Hayley O’Keefe doesn’t remember much about Thanksgiving Day in 2004. But her mother, Colleen, can recall every detail.

Soon after the family woke up that holiday morning, Colleen watched in terror as her 13-year-old daughter lost feeling in her left side, lost her speech, lost consciousness and lapsed into a coma.

All her life, Hayley had suffered from an autoimmune disease that brought on regular, high fevers and skin inflammation that led to welts and rashes. But neither her doctors nor her parents had ever witnessed the kind of crisis that Hayley was experiencing that morning.

“It was so fast,” her mother says. “Every organ in her body was involved. Her brain, liver, pancreas,” Colleen remembers. “We did think she was going to die.”

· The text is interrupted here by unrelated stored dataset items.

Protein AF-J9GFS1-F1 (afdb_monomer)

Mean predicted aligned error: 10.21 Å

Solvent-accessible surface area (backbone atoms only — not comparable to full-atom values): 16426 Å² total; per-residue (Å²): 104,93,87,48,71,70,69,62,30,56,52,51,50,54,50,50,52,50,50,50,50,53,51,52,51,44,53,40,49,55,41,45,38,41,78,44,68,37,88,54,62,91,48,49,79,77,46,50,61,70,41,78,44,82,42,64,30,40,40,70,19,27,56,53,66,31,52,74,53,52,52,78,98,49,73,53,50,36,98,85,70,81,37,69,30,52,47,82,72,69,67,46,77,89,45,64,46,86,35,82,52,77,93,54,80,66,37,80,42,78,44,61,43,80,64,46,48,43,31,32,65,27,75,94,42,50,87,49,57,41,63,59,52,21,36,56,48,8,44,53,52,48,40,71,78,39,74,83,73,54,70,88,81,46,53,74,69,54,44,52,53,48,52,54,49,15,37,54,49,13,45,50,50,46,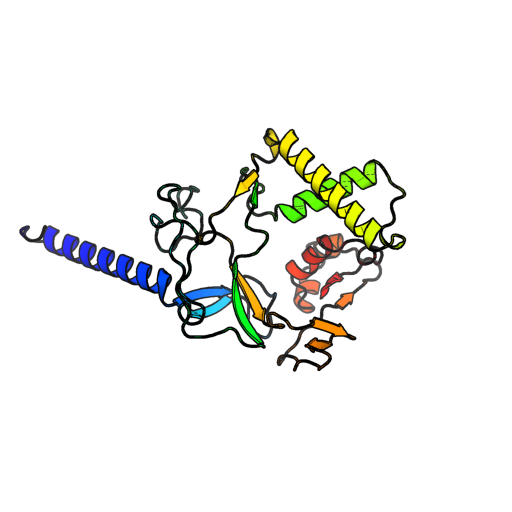65,74,39,29,92,75,41,28,52,86,43,67,51,60,78,86,51,35,55,74,42,78,47,67,33,86,74,60,94,92,58,50,78,47,75,55,97,89,42,48,23,50,72,86,38,78,54,83,78,63,82,67,74,79,70,85,41,79,46,60,55,89,93,53,53,69,75,56,52,75,32,80,90,30,48,67,59,28,59,76,69,69,46,51,71,64,34,56,54,51,52,75,73,49,65,69,85,66,50,83,63,58,48,40,46,73

Sequence (280 aa):
WKDSEGPVRMVMSWVDALIFALVAVYFINLFLFQNYVIPSSSLEKSLLTGDYLAVSKVSYGPRIPQTPLTMPLTQHTMPVFNCKSYIEWPHWDYRRVKGLGHVELNDIVVFNYPAGDSILSNEAYQAQDYYQMVYNTGESLLMQQHPDINLATMTLLQQRDFFSKAYALGRNYLVQNQAVYGVIDSRPTDRRENYVKRCVGLPGQMLQIKNKIVYLDGKPNKEPENVQYTYFIKWRGVTASELLGQRYDDLRKELNISEEDVQSLSYLHGADIERGLILN

Organism: NCBI:txid749906

Secondary structure (DSSP, 8-state):
-TT--THHHHHHHHHHHHHHHHHHHHHHHHHTEEEEE--SGGGTTTS-TTPEEEEEHHHH-PEEPS--SB-TT-SSB-TTT-SBSB-SSS----EEPPPSS-PPTT-EEEEE-GGGGEEESSTTTTTS-HHHHHHHHHHHHHHHH-TT--GGGS-HHHHHHHHHHHHHHHHHHHHHTHHHH--EEE--GGGS-EEEEE----TT--EEEETTEEEETTEEPPPPTT-----EE--TT--HHHHTSGGGHHHHHHTT--HHHHHGGGG--GGGTTT--EE-

Structure (mmCIF, N/CA/C/O backbone):
data_AF-J9GFS1-F1
#
_entry.id   AF-J9GFS1-F1
#
loop_
_atom_site.group_PDB
_atom_site.id
_atom_site.type_symbol
_atom_site.label_atom_id
_atom_site.label_alt_id
_atom_site.label_comp_id
_atom_site.label_asym_id
_atom_site.label_entity_id
_atom_site.label_seq_id
_atom_site.pdbx_PDB_ins_code
_atom_site.Cartn_x
_atom_site.Cartn_y
_atom_site.Cartn_z
_atom_site.occupancy
_atom_site.B_iso_or_equiv
_atom_site.auth_seq_id
_atom_site.auth_comp_id
_atom_site.auth_asym_id
_atom_site.auth_atom_id
_atom_site.pdbx_PDB_model_num
ATOM 1 N N . TRP A 1 1 ? 24.527 2.122 -39.977 1.00 60.75 1 TRP A N 1
ATOM 2 C CA . TRP A 1 1 ? 25.658 2.715 -39.233 1.00 60.75 1 TRP A CA 1
ATOM 3 C C . TRP A 1 1 ? 26.878 1.797 -39.154 1.00 60.75 1 TRP A C 1
ATOM 5 O O . TRP A 1 1 ? 27.984 2.293 -38.972 1.00 60.75 1 TRP A O 1
ATOM 15 N N . LYS A 1 2 ? 26.725 0.469 -39.277 1.00 65.81 2 LYS A N 1
ATOM 16 C CA . LYS A 1 2 ? 27.874 -0.448 -39.213 1.00 65.81 2 LYS A CA 1
ATOM 17 C C . LYS A 1 2 ? 28.892 -0.224 -40.348 1.00 65.81 2 LYS A C 1
ATOM 19 O O . LYS A 1 2 ? 30.078 -0.415 -40.109 1.00 65.81 2 LYS A O 1
ATOM 24 N N . ASP A 1 3 ? 28.441 0.317 -41.482 1.00 71.94 3 ASP A N 1
ATOM 25 C CA . ASP A 1 3 ? 29.276 0.634 -42.655 1.00 71.94 3 ASP A CA 1
ATOM 26 C C . ASP A 1 3 ? 29.642 2.128 -42.794 1.00 71.94 3 ASP A C 1
ATOM 28 O O . ASP A 1 3 ? 30.187 2.539 -43.811 1.00 71.94 3 ASP A O 1
ATOM 32 N N . SER A 1 4 ? 29.321 2.974 -41.804 1.00 70.94 4 SER A N 1
ATOM 33 C CA . SER A 1 4 ? 29.696 4.402 -41.830 1.00 70.94 4 SER A CA 1
ATOM 34 C C . SER A 1 4 ? 31.101 4.632 -41.259 1.00 70.94 4 SER A C 1
ATOM 36 O O . SER A 1 4 ? 31.515 3.935 -40.334 1.00 70.94 4 SER A O 1
ATOM 38 N N . GLU A 1 5 ? 31.832 5.618 -41.782 1.00 76.62 5 GLU A N 1
ATOM 39 C CA . GLU A 1 5 ? 33.199 5.941 -41.351 1.00 76.62 5 GLU A CA 1
ATOM 40 C C . GLU A 1 5 ? 33.261 7.058 -40.293 1.00 76.62 5 GLU A C 1
ATOM 42 O O . GLU A 1 5 ? 32.354 7.883 -40.148 1.00 76.62 5 GLU A O 1
ATOM 47 N N . GLY A 1 6 ? 34.366 7.080 -39.541 1.00 77.94 6 GLY A N 1
ATOM 48 C CA . GLY A 1 6 ? 34.740 8.183 -38.655 1.00 77.94 6 GLY A CA 1
ATOM 49 C C . GLY A 1 6 ? 33.815 8.388 -37.437 1.00 77.94 6 GLY A C 1
ATOM 50 O O . GLY A 1 6 ? 33.426 7.414 -36.782 1.00 77.94 6 GLY A O 1
ATOM 51 N N . PRO A 1 7 ? 33.478 9.645 -37.079 1.00 78.25 7 PRO A N 1
ATOM 52 C CA . PRO A 1 7 ? 32.803 9.976 -35.820 1.00 78.25 7 PRO A CA 1
ATOM 53 C C . PRO A 1 7 ? 31.385 9.395 -35.710 1.00 78.25 7 PRO A C 1
ATOM 55 O O . PRO A 1 7 ? 30.941 9.080 -34.609 1.00 78.25 7 PRO A O 1
ATOM 58 N N . VAL A 1 8 ? 30.691 9.171 -36.832 1.00 79.12 8 VAL A N 1
ATOM 59 C CA . VAL A 1 8 ? 29.330 8.601 -36.846 1.00 79.12 8 VAL A CA 1
ATOM 60 C C . VAL A 1 8 ? 29.320 7.162 -36.331 1.00 79.12 8 VAL A C 1
ATOM 62 O O . VAL A 1 8 ? 28.432 6.792 -35.565 1.00 79.12 8 VAL A O 1
ATOM 65 N N . ARG A 1 9 ? 30.324 6.351 -36.690 1.00 82.81 9 ARG A N 1
ATOM 66 C CA . ARG A 1 9 ? 30.452 4.973 -36.193 1.00 82.81 9 ARG A CA 1
ATOM 67 C C . ARG A 1 9 ? 30.753 4.935 -34.703 1.00 82.81 9 ARG A C 1
ATOM 69 O O . ARG A 1 9 ? 30.178 4.112 -33.998 1.00 82.81 9 ARG A O 1
ATOM 76 N N . MET A 1 10 ? 31.614 5.837 -34.229 1.00 81.31 10 MET A N 1
ATOM 77 C CA . MET A 1 10 ? 31.926 5.959 -32.806 1.00 81.31 10 MET A CA 1
ATOM 78 C C . MET A 1 10 ? 30.671 6.335 -32.014 1.00 81.31 10 MET A C 1
ATOM 80 O O . MET A 1 10 ? 30.298 5.606 -31.098 1.00 81.31 10 MET A O 1
ATOM 84 N N . VAL A 1 11 ? 29.965 7.398 -32.409 1.00 85.38 11 VAL A N 1
ATOM 85 C CA . VAL A 1 11 ? 28.723 7.826 -31.746 1.00 85.38 11 VAL A CA 1
ATOM 86 C C . VAL A 1 11 ? 27.671 6.716 -31.776 1.00 85.38 11 VAL A C 1
ATOM 88 O O . VAL A 1 11 ? 27.123 6.371 -30.734 1.00 85.38 11 VAL A O 1
ATOM 91 N N . MET A 1 12 ? 27.432 6.092 -32.932 1.00 85.75 12 MET A N 1
ATOM 92 C CA . MET A 1 12 ? 26.440 5.018 -33.053 1.00 85.75 12 MET A CA 1
ATOM 93 C C . MET A 1 12 ? 26.805 3.766 -32.247 1.00 85.75 12 MET A C 1
ATOM 95 O O . MET A 1 12 ? 25.905 3.116 -31.730 1.00 85.75 12 MET A O 1
ATOM 99 N N . SER A 1 13 ? 28.094 3.450 -32.077 1.00 84.88 13 SER A N 1
ATOM 100 C CA . SER A 1 13 ? 28.519 2.345 -31.205 1.00 84.88 13 SER A CA 1
ATOM 101 C C . SER A 1 13 ? 28.244 2.614 -29.723 1.00 84.88 13 SER A C 1
ATOM 103 O O . SER A 1 13 ? 27.796 1.716 -29.015 1.00 84.88 13 SER A O 1
ATOM 105 N N . TRP A 1 14 ? 28.434 3.855 -29.262 1.00 90.56 14 TRP A N 1
ATOM 106 C CA . TRP A 1 14 ? 28.066 4.258 -27.902 1.00 90.56 14 TRP A CA 1
ATOM 107 C C . TRP A 1 14 ? 26.550 4.249 -27.699 1.00 90.56 14 TRP A C 1
ATOM 109 O O . TRP A 1 14 ? 26.080 3.801 -26.656 1.00 90.56 14 TRP A O 1
ATOM 119 N N . VAL A 1 15 ? 25.786 4.690 -28.703 1.00 89.25 15 VAL A N 1
ATOM 120 C CA . VAL A 1 15 ? 24.318 4.616 -28.689 1.00 89.25 15 VAL A CA 1
ATOM 121 C C . VAL A 1 15 ? 23.847 3.162 -28.614 1.00 89.25 15 VAL A C 1
ATOM 123 O O . VAL A 1 15 ? 23.001 2.853 -27.783 1.00 89.25 15 VAL A O 1
ATOM 126 N N . ASP A 1 16 ? 24.415 2.261 -29.418 1.00 88.06 16 ASP A N 1
ATOM 127 C CA . ASP A 1 16 ? 24.072 0.832 -29.403 1.00 88.06 16 ASP A CA 1
ATOM 128 C C . ASP A 1 16 ? 24.387 0.188 -28.041 1.00 88.06 16 ASP A C 1
ATOM 130 O O . ASP A 1 16 ? 23.539 -0.482 -27.452 1.00 88.06 16 ASP A O 1
ATOM 134 N N . ALA A 1 17 ? 25.564 0.477 -27.472 1.00 90.50 17 ALA A N 1
ATOM 135 C CA . ALA A 1 17 ? 25.942 0.006 -26.140 1.00 90.50 17 ALA A CA 1
ATOM 136 C C . ALA A 1 17 ? 25.001 0.532 -25.040 1.00 90.50 17 ALA A C 1
ATOM 138 O O . ALA A 1 17 ? 24.620 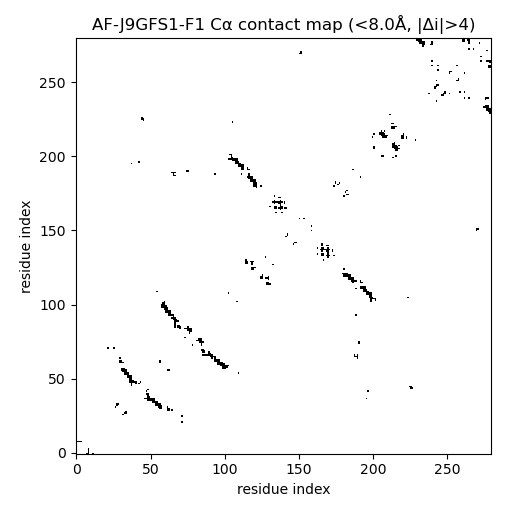-0.219 -24.140 1.00 90.50 17 ALA A O 1
ATOM 139 N N . LEU A 1 18 ? 24.593 1.802 -25.122 1.00 90.94 18 LEU A N 1
ATOM 140 C CA . LEU A 1 18 ? 23.663 2.413 -24.175 1.00 90.94 18 LEU A CA 1
ATOM 141 C C . LEU A 1 18 ? 22.266 1.793 -24.289 1.00 90.94 18 LEU A C 1
ATOM 143 O O . LEU A 1 18 ? 21.670 1.451 -23.269 1.00 90.94 18 LEU A O 1
ATOM 147 N N . ILE A 1 19 ? 21.758 1.589 -25.508 1.00 89.12 19 ILE A N 1
ATOM 148 C CA . ILE A 1 19 ? 20.476 0.912 -25.744 1.00 89.12 19 ILE A CA 1
ATOM 149 C C . ILE A 1 19 ? 20.525 -0.513 -25.190 1.00 89.12 19 ILE A C 1
ATOM 151 O O . ILE A 1 19 ? 19.620 -0.914 -24.460 1.00 89.12 19 ILE A O 1
ATOM 155 N N . PHE A 1 20 ? 21.590 -1.264 -25.478 1.00 91.50 20 PHE A N 1
ATOM 156 C CA . PHE A 1 20 ? 21.768 -2.615 -24.953 1.00 91.50 20 PHE A CA 1
ATOM 157 C C . PHE A 1 20 ? 21.767 -2.634 -23.419 1.00 91.50 20 PHE A C 1
ATOM 159 O O . PHE A 1 20 ? 21.054 -3.436 -22.815 1.00 91.50 20 PHE A O 1
ATOM 166 N N . ALA A 1 21 ? 22.509 -1.723 -22.784 1.00 90.50 21 ALA A N 1
ATOM 167 C CA . ALA A 1 21 ? 22.542 -1.601 -21.331 1.00 90.50 21 ALA A CA 1
ATOM 168 C C . ALA A 1 21 ? 21.157 -1.268 -20.753 1.00 90.50 21 ALA A C 1
ATOM 170 O O . ALA A 1 21 ? 20.734 -1.906 -19.791 1.00 90.50 21 ALA A O 1
ATOM 171 N N . LEU A 1 22 ? 20.415 -0.333 -21.357 1.00 87.94 22 LEU A N 1
ATOM 172 C CA . LEU A 1 22 ? 19.055 0.011 -20.928 1.00 87.94 22 LEU A CA 1
ATOM 173 C C . LEU A 1 22 ? 18.094 -1.174 -21.043 1.00 87.94 22 LEU A C 1
ATOM 175 O O . LEU A 1 22 ? 17.304 -1.407 -20.129 1.00 87.94 22 LEU A O 1
ATOM 179 N N . VAL A 1 23 ? 18.175 -1.943 -22.132 1.00 87.81 23 VAL A N 1
ATOM 180 C CA . VAL A 1 23 ? 17.361 -3.150 -22.322 1.00 87.81 23 VAL A CA 1
ATOM 181 C C . VAL A 1 23 ? 17.724 -4.203 -21.275 1.00 87.81 23 VAL A C 1
ATOM 183 O O . VAL A 1 23 ? 16.836 -4.726 -20.606 1.00 87.81 23 VAL A O 1
ATOM 186 N N . ALA A 1 24 ? 19.011 -4.481 -21.065 1.00 89.38 24 ALA A N 1
ATOM 187 C CA . ALA A 1 24 ? 19.453 -5.440 -20.056 1.00 89.38 24 ALA A CA 1
ATOM 188 C C . ALA A 1 24 ? 18.985 -5.040 -18.645 1.00 89.38 24 ALA A C 1
ATOM 190 O O . ALA A 1 24 ? 18.395 -5.855 -17.936 1.00 89.38 24 ALA A O 1
ATOM 191 N N . VAL A 1 25 ? 19.170 -3.772 -18.265 1.00 88.06 25 VAL A N 1
ATOM 192 C CA . VAL A 1 25 ? 18.703 -3.222 -16.983 1.00 88.06 25 VAL A CA 1
ATOM 193 C C . VAL A 1 25 ? 17.183 -3.317 -16.861 1.00 88.06 25 VAL A C 1
ATOM 195 O O . VAL A 1 25 ? 16.687 -3.689 -15.800 1.00 88.06 25 VAL A O 1
ATOM 198 N N . TYR A 1 26 ? 16.433 -3.044 -17.933 1.00 84.81 26 TYR A N 1
ATOM 199 C CA . TYR A 1 26 ? 14.982 -3.221 -17.953 1.00 84.81 26 TYR A CA 1
ATOM 200 C C . TYR A 1 26 ? 14.590 -4.669 -17.629 1.00 84.81 26 TYR A C 1
ATOM 202 O O . TYR A 1 26 ? 13.793 -4.883 -16.719 1.00 84.81 26 TYR A O 1
ATOM 210 N N . PHE A 1 27 ? 15.191 -5.667 -18.287 1.00 87.44 27 PHE A N 1
ATOM 211 C CA . PHE A 1 27 ? 14.896 -7.084 -18.035 1.00 87.44 27 PHE A CA 1
ATOM 212 C C . PHE A 1 27 ? 15.305 -7.546 -16.629 1.00 87.44 27 PHE A C 1
ATOM 214 O O . PHE A 1 27 ? 14.546 -8.270 -15.981 1.00 87.44 27 PHE A O 1
ATOM 221 N N . ILE A 1 28 ? 16.467 -7.108 -16.134 1.00 88.62 28 ILE A N 1
ATOM 222 C CA . ILE A 1 28 ? 16.929 -7.406 -14.768 1.00 88.62 28 ILE A CA 1
ATOM 223 C C . ILE A 1 28 ? 15.935 -6.842 -13.748 1.00 88.62 28 ILE A C 1
ATOM 225 O O . ILE A 1 28 ? 15.458 -7.583 -12.888 1.00 88.62 28 ILE A O 1
ATOM 229 N N . ASN A 1 29 ? 15.564 -5.567 -13.895 1.00 84.62 29 ASN A N 1
ATOM 230 C CA . ASN A 1 29 ? 14.611 -4.906 -13.008 1.00 84.62 29 ASN A CA 1
ATOM 231 C C . ASN A 1 29 ? 13.212 -5.515 -13.104 1.00 84.62 29 ASN A C 1
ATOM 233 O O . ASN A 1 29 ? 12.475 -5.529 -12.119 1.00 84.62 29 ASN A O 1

Local physicians airlifted Hayley, who is from New Jersey, to Children's Hospital of Philadelphia where she was treated by Edward Behrens, MD, a pediatric rheumatologist who has received research funding from the Arthritis Foundation since 2007, first as a post-doctoral fellow and in 2010 as the recipient of an Innovative Research Grant.

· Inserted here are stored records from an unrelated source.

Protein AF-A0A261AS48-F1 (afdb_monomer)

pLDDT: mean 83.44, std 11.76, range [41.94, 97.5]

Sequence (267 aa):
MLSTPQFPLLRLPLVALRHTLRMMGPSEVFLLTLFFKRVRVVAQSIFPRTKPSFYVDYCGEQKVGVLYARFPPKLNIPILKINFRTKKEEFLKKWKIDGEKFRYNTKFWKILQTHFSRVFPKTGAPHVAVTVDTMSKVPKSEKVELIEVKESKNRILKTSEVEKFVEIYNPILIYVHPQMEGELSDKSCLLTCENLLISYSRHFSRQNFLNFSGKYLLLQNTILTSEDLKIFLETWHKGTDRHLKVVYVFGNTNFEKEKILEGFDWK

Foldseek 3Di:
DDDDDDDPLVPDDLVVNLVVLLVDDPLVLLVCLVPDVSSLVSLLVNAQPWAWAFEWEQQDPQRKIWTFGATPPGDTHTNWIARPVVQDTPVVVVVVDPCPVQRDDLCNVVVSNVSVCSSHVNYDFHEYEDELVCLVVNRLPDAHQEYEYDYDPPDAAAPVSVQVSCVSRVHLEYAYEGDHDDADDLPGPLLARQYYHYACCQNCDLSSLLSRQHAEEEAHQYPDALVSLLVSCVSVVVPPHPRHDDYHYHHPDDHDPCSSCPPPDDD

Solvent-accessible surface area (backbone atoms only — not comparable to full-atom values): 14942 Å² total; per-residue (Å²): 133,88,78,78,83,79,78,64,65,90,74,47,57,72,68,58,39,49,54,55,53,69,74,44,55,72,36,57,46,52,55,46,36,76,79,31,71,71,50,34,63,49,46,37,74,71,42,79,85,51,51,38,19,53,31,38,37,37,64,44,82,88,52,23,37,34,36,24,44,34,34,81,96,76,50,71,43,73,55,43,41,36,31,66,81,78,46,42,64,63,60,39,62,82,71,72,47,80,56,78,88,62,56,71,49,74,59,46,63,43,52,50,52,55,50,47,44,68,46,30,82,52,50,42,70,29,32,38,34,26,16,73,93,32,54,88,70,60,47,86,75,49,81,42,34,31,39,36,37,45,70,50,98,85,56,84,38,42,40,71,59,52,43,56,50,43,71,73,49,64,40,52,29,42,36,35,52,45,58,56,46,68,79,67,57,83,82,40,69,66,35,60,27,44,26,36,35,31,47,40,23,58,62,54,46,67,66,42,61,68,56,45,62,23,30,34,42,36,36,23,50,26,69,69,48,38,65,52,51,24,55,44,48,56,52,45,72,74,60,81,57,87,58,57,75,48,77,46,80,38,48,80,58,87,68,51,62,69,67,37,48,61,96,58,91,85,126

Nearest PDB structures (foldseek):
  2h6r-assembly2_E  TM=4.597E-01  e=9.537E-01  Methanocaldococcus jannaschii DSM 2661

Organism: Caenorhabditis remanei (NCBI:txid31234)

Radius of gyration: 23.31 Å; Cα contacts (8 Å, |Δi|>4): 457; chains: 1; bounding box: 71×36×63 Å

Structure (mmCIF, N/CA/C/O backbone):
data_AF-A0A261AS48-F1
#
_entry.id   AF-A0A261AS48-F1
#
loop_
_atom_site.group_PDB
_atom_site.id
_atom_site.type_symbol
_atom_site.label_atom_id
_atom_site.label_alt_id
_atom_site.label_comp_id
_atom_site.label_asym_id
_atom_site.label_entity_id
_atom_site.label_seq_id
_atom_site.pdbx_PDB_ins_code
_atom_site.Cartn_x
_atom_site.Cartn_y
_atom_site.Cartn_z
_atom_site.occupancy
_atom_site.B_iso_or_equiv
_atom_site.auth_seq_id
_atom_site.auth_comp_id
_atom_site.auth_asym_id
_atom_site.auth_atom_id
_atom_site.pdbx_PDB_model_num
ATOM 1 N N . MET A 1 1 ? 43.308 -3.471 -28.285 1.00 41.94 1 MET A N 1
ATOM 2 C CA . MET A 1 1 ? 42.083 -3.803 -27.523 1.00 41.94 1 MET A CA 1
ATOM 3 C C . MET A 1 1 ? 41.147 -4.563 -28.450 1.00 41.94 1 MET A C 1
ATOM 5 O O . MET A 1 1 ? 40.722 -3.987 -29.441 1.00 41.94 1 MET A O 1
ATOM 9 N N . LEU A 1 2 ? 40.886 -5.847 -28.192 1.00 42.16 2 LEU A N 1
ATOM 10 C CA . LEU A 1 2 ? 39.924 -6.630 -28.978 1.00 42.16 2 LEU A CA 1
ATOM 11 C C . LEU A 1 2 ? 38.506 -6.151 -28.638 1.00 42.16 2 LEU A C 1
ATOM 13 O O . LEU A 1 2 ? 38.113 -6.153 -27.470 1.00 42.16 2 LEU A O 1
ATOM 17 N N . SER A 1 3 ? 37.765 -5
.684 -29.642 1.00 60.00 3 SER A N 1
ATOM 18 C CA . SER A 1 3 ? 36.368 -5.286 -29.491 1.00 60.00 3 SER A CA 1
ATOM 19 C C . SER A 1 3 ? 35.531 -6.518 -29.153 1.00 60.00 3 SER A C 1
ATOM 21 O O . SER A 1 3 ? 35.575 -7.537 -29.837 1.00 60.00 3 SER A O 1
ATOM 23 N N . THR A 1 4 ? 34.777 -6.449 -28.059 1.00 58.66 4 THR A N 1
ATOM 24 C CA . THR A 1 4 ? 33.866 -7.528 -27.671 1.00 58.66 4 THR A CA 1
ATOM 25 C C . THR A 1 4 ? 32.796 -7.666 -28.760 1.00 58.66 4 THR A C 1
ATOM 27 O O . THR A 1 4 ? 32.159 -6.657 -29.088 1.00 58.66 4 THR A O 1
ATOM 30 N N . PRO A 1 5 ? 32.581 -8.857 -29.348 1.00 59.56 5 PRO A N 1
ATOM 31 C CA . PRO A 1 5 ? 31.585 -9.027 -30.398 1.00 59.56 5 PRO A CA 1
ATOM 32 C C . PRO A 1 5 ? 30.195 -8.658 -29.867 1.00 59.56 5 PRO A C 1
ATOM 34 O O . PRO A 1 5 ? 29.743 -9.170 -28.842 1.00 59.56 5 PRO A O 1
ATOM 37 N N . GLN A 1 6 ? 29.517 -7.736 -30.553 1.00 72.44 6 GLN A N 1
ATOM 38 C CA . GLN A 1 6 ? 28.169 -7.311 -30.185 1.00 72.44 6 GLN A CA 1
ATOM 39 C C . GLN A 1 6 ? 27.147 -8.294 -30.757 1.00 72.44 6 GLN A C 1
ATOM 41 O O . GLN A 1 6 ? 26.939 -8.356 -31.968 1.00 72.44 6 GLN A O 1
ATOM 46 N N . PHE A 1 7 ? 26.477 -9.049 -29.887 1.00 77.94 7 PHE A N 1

“He’s amazing. First of all he saved her life. But on top of that, he’s just really compassionate and really cares,” Colleen says about Dr. Behrens.

A Challenging Diagnosis, Too Often Missed

The O’Keefes consider themselves lucky that they found a doctor who recognized what was happening, which turned out to be a mysterious and rare condition called macrophage activation syndrome, or MAS.

Little is known about MAS except that it can kill within hours and that it tends to strike about 10 percent of children who have systemic juvenile idiopathic arthritis, or JIA. (Though it is most commonly seen in children with JIA, cases have also been described in adults and children with other kinds of rheumatic and autoimmune diseases.)

Dr. Behrens believes MAS was first recognized in the medical literature as culture-negative sepsis because it shared many of the same characteristics as the life-threatening, body-wide infection, in which bacteria overwhelm the bloodstream.